-- Supplied data follows --

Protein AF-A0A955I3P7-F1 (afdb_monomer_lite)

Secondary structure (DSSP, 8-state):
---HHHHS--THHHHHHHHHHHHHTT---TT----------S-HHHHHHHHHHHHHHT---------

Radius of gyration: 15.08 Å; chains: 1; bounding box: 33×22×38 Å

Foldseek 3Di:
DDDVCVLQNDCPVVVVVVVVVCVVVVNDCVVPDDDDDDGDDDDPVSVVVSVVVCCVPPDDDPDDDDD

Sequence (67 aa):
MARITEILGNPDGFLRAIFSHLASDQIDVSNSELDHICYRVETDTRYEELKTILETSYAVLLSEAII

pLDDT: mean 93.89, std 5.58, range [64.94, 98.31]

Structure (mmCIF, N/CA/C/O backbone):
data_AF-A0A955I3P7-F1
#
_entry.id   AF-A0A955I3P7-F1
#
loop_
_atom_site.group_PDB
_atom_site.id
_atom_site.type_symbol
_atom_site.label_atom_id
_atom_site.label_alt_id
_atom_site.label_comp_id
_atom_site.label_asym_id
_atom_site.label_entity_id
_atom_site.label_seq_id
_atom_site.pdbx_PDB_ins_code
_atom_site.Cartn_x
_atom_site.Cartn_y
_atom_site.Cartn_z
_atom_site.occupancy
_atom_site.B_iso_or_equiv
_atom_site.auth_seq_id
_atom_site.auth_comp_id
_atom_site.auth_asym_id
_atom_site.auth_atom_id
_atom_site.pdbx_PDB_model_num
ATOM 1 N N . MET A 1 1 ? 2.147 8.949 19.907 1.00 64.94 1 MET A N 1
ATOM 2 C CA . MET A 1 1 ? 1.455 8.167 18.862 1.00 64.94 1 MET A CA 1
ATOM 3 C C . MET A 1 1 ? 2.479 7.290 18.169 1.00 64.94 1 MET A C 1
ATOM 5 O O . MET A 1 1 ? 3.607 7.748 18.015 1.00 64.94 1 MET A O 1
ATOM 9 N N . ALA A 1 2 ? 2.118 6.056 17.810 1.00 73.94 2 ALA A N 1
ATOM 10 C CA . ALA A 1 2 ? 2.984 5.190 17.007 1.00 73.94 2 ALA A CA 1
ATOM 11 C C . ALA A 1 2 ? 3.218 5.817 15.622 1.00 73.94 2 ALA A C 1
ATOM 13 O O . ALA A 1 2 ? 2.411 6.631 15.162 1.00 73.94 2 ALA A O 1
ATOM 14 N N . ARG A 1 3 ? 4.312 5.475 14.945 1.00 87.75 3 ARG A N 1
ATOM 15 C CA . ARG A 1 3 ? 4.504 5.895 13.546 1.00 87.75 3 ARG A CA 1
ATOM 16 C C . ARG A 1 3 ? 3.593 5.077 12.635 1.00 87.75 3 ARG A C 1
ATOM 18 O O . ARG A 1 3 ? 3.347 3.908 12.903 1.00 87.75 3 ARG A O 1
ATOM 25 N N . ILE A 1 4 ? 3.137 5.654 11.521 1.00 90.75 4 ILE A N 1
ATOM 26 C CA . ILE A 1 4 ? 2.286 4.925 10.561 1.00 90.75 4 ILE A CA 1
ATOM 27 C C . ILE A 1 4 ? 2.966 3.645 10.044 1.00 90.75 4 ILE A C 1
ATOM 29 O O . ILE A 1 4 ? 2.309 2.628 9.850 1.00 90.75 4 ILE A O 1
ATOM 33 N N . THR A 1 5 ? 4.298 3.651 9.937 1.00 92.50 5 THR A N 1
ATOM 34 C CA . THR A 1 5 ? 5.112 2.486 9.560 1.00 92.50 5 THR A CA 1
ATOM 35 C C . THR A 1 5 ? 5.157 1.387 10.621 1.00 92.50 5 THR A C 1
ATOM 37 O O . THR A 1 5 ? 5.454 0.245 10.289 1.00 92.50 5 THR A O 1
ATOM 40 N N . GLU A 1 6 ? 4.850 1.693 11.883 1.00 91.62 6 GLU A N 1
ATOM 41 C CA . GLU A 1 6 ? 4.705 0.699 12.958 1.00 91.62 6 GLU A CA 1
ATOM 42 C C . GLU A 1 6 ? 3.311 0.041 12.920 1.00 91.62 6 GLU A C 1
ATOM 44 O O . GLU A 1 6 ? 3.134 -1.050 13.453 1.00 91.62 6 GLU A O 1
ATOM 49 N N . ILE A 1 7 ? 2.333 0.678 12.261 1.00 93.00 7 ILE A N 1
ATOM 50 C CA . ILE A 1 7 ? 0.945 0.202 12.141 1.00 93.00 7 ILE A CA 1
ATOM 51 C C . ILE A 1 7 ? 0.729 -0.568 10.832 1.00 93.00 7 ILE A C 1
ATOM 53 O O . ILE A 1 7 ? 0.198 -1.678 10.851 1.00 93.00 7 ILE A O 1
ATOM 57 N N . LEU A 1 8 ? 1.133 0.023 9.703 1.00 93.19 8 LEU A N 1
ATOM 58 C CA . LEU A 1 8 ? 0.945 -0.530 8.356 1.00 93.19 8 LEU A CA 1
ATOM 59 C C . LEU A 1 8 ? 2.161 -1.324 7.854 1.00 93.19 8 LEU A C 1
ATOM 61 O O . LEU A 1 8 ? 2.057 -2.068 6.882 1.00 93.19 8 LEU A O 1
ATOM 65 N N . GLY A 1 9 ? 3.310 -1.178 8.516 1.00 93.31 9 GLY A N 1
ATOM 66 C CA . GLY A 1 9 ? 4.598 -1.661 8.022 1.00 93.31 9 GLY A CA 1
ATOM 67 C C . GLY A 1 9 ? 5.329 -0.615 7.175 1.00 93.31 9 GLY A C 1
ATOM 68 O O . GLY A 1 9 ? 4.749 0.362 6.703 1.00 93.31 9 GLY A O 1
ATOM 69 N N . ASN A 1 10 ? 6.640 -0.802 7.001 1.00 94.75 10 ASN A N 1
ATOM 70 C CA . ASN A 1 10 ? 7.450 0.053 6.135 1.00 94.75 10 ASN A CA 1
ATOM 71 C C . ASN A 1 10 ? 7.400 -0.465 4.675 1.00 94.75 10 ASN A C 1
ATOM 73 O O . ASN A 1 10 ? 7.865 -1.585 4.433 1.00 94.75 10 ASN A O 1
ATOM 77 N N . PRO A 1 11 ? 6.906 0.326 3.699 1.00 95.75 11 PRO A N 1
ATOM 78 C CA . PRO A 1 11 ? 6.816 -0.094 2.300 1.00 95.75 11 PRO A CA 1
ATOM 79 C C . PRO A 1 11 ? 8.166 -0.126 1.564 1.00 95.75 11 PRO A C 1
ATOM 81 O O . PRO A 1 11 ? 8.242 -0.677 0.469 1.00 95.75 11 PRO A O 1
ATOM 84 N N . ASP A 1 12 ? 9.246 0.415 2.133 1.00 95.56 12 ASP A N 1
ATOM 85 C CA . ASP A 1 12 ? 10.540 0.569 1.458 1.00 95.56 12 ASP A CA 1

-- Supplied data concluded --

• **Prompt**:
What is needed is a faithful transcription of every entry.

• **Expected answer**:
Protein AF-A0A955I3P7-F1 (afdb_monomer_lite)

Secondary structure (DSSP, 8-state):
---HHHHS--THHHHHHHHHHHHHTT---TT----------S-HHHHHHHHHHHHHHT---------

Radius of gyration: 15.08 Å; chains: 1; bounding box: 33×22×38 Å

Foldseek 3Di:
DDDVCVLQNDCPVVVVVVVVVCVVVVNDCVVPDDDDDDGDDDDPVSVVVSVVVCCVPPDDDPDDDDD

Sequence (67 aa):
MARITEILGNPDGFLRAIFSHLASDQIDVSNSELDHICYRVETDTRYEELKTILETSYAVLLSEAII

pLDDT: mean 93.89, std 5.58, range [64.94, 98.31]

Structure (mmCIF, N/CA/C/O backbone):
data_AF-A0A955I3P7-F1
#
_entry.id   AF-A0A955I3P7-F1
#
loop_
_atom_site.group_PDB
_atom_site.id
_atom_site.type_symbol
_atom_site.label_atom_id
_atom_site.label_alt_id
_atom_site.label_comp_id
_atom_site.label_asym_id
_atom_site.label_entity_id
_atom_site.label_seq_id
_atom_site.pdbx_PDB_ins_code
_atom_site.Cartn_x
_atom_site.Cartn_y
_atom_site.Cartn_z
_atom_site.occupancy
_atom_site.B_iso_or_equiv
_atom_site.auth_seq_id
_atom_site.auth_comp_id
_atom_site.auth_asym_id
_atom_site.auth_atom_id
_atom_site.pdbx_PDB_model_num
ATOM 1 N N . MET A 1 1 ? 2.147 8.949 19.907 1.00 64.94 1 MET A N 1
ATOM 2 C CA . MET A 1 1 ? 1.455 8.167 18.862 1.00 64.94 1 MET A CA 1
ATOM 3 C C . MET A 1 1 ? 2.479 7.290 18.169 1.00 64.94 1 MET A C 1
ATOM 5 O O . MET A 1 1 ? 3.607 7.748 18.015 1.00 64.94 1 MET A O 1
ATOM 9 N N . ALA A 1 2 ? 2.118 6.056 17.810 1.00 73.94 2 ALA A N 1
ATOM 10 C CA . ALA A 1 2 ? 2.984 5.190 17.007 1.00 73.94 2 ALA A CA 1
ATOM 11 C C . ALA A 1 2 ? 3.218 5.817 15.622 1.00 73.94 2 ALA A C 1
ATOM 13 O O . ALA A 1 2 ? 2.411 6.631 15.162 1.00 73.94 2 ALA A O 1
ATOM 14 N N . ARG A 1 3 ? 4.312 5.475 14.945 1.00 87.75 3 ARG A N 1
ATOM 15 C CA . ARG A 1 3 ? 4.504 5.895 13.546 1.00 87.75 3 ARG A CA 1
ATOM 16 C C . ARG A 1 3 ? 3.593 5.077 12.635 1.00 87.75 3 ARG A C 1
ATOM 18 O O . ARG A 1 3 ? 3.347 3.908 12.903 1.00 87.75 3 ARG A O 1
ATOM 25 N N . ILE A 1 4 ? 3.137 5.654 11.521 1.00 90.75 4 ILE A N 1
ATOM 26 C CA . ILE A 1 4 ? 2.286 4.925 10.561 1.00 90.75 4 ILE A CA 1
ATOM 27 C C . ILE A 1 4 ? 2.966 3.645 10.044 1.00 90.75 4 ILE A C 1
ATOM 29 O O . ILE A 1 4 ? 2.309 2.628 9.850 1.00 90.75 4 ILE A O 1
ATOM 33 N N . THR A 1 5 ? 4.298 3.651 9.937 1.00 92.50 5 THR A N 1
ATOM 34 C CA . THR A 1 5 ? 5.112 2.486 9.560 1.00 92.50 5 THR A CA 1
ATOM 35 C C . THR A 1 5 ? 5.157 1.387 10.621 1.00 92.50 5 THR A C 1
ATOM 37 O O . THR A 1 5 ? 5.454 0.245 10.289 1.00 92.50 5 THR A O 1
ATOM 40 N N . GLU A 1 6 ? 4.850 1.693 11.883 1.00 91.62 6 GLU A N 1
ATOM 41 C CA . GLU A 1 6 ? 4.705 0.699 12.958 1.00 91.62 6 GLU A CA 1
ATOM 42 C C . GLU A 1 6 ? 3.311 0.041 12.920 1.00 91.62 6 GLU A C 1
ATOM 44 O O . GLU A 1 6 ? 3.134 -1.050 13.453 1.00 91.62 6 GLU A O 1
ATOM 49 N N . ILE A 1 7 ? 2.333 0.678 12.261 1.00 93.00 7 ILE A N 1
ATOM 50 C CA . ILE A 1 7 ? 0.945 0.202 12.141 1.00 93.00 7 ILE A CA 1
ATOM 51 C C . ILE A 1 7 ? 0.729 -0.568 10.832 1.00 93.00 7 ILE A C 1
ATOM 53 O O . ILE A 1 7 ? 0.198 -1.678 10.851 1.00 93.00 7 ILE A O 1
ATOM 57 N N . LEU A 1 8 ? 1.133 0.023 9.703 1.00 93.19 8 LEU A N 1
ATOM 58 C CA . LEU A 1 8 ? 0.945 -0.530 8.356 1.00 93.19 8 LEU A CA 1
ATOM 59 C C . LEU A 1 8 ? 2.161 -1.324 7.854 1.00 93.19 8 LEU A C 1
ATOM 61 O O . LEU A 1 8 ? 2.057 -2.068 6.882 1.00 93.19 8 LEU A O 1
ATOM 65 N N . GLY A 1 9 ? 3.310 -1.178 8.516 1.00 93.31 9 GLY A N 1
ATOM 66 C CA . GLY A 1 9 ? 4.598 -1.661 8.022 1.00 93.31 9 GLY A CA 1
ATOM 67 C C . GLY A 1 9 ? 5.329 -0.615 7.175 1.00 93.31 9 GLY A C 1
ATOM 68 O O . GLY A 1 9 ? 4.749 0.362 6.703 1.00 93.31 9 GLY A O 1
ATOM 69 N N . ASN A 1 10 ? 6.640 -0.802 7.001 1.00 94.75 10 ASN A N 1
ATOM 70 C CA . ASN A 1 10 ? 7.450 0.053 6.135 1.00 94.75 10 ASN A CA 1
ATOM 71 C C . ASN A 1 10 ? 7.400 -0.465 4.675 1.00 94.75 10 ASN A C 1
ATOM 73 O O . ASN A 1 10 ? 7.865 -1.585 4.433 1.00 94.75 10 ASN A O 1
ATOM 77 N N . PRO A 1 11 ? 6.906 0.326 3.699 1.00 95.75 11 PRO A N 1
ATOM 78 C CA . PRO A 1 11 ? 6.816 -0.094 2.300 1.00 95.75 11 PRO A CA 1
ATOM 79 C C . PRO A 1 11 ? 8.166 -0.126 1.564 1.00 95.75 11 PRO A C 1
ATOM 81 O O . PRO A 1 11 ? 8.242 -0.677 0.469 1.00 95.75 11 PRO A O 1
ATOM 84 N N . ASP A 1 12 ? 9.246 0.415 2.133 1.00 95.56 12 ASP A N 1
ATOM 85 C CA . ASP A 1 12 ? 10.540 0.569 1.458 1.00 95.56 12 ASP A CA 1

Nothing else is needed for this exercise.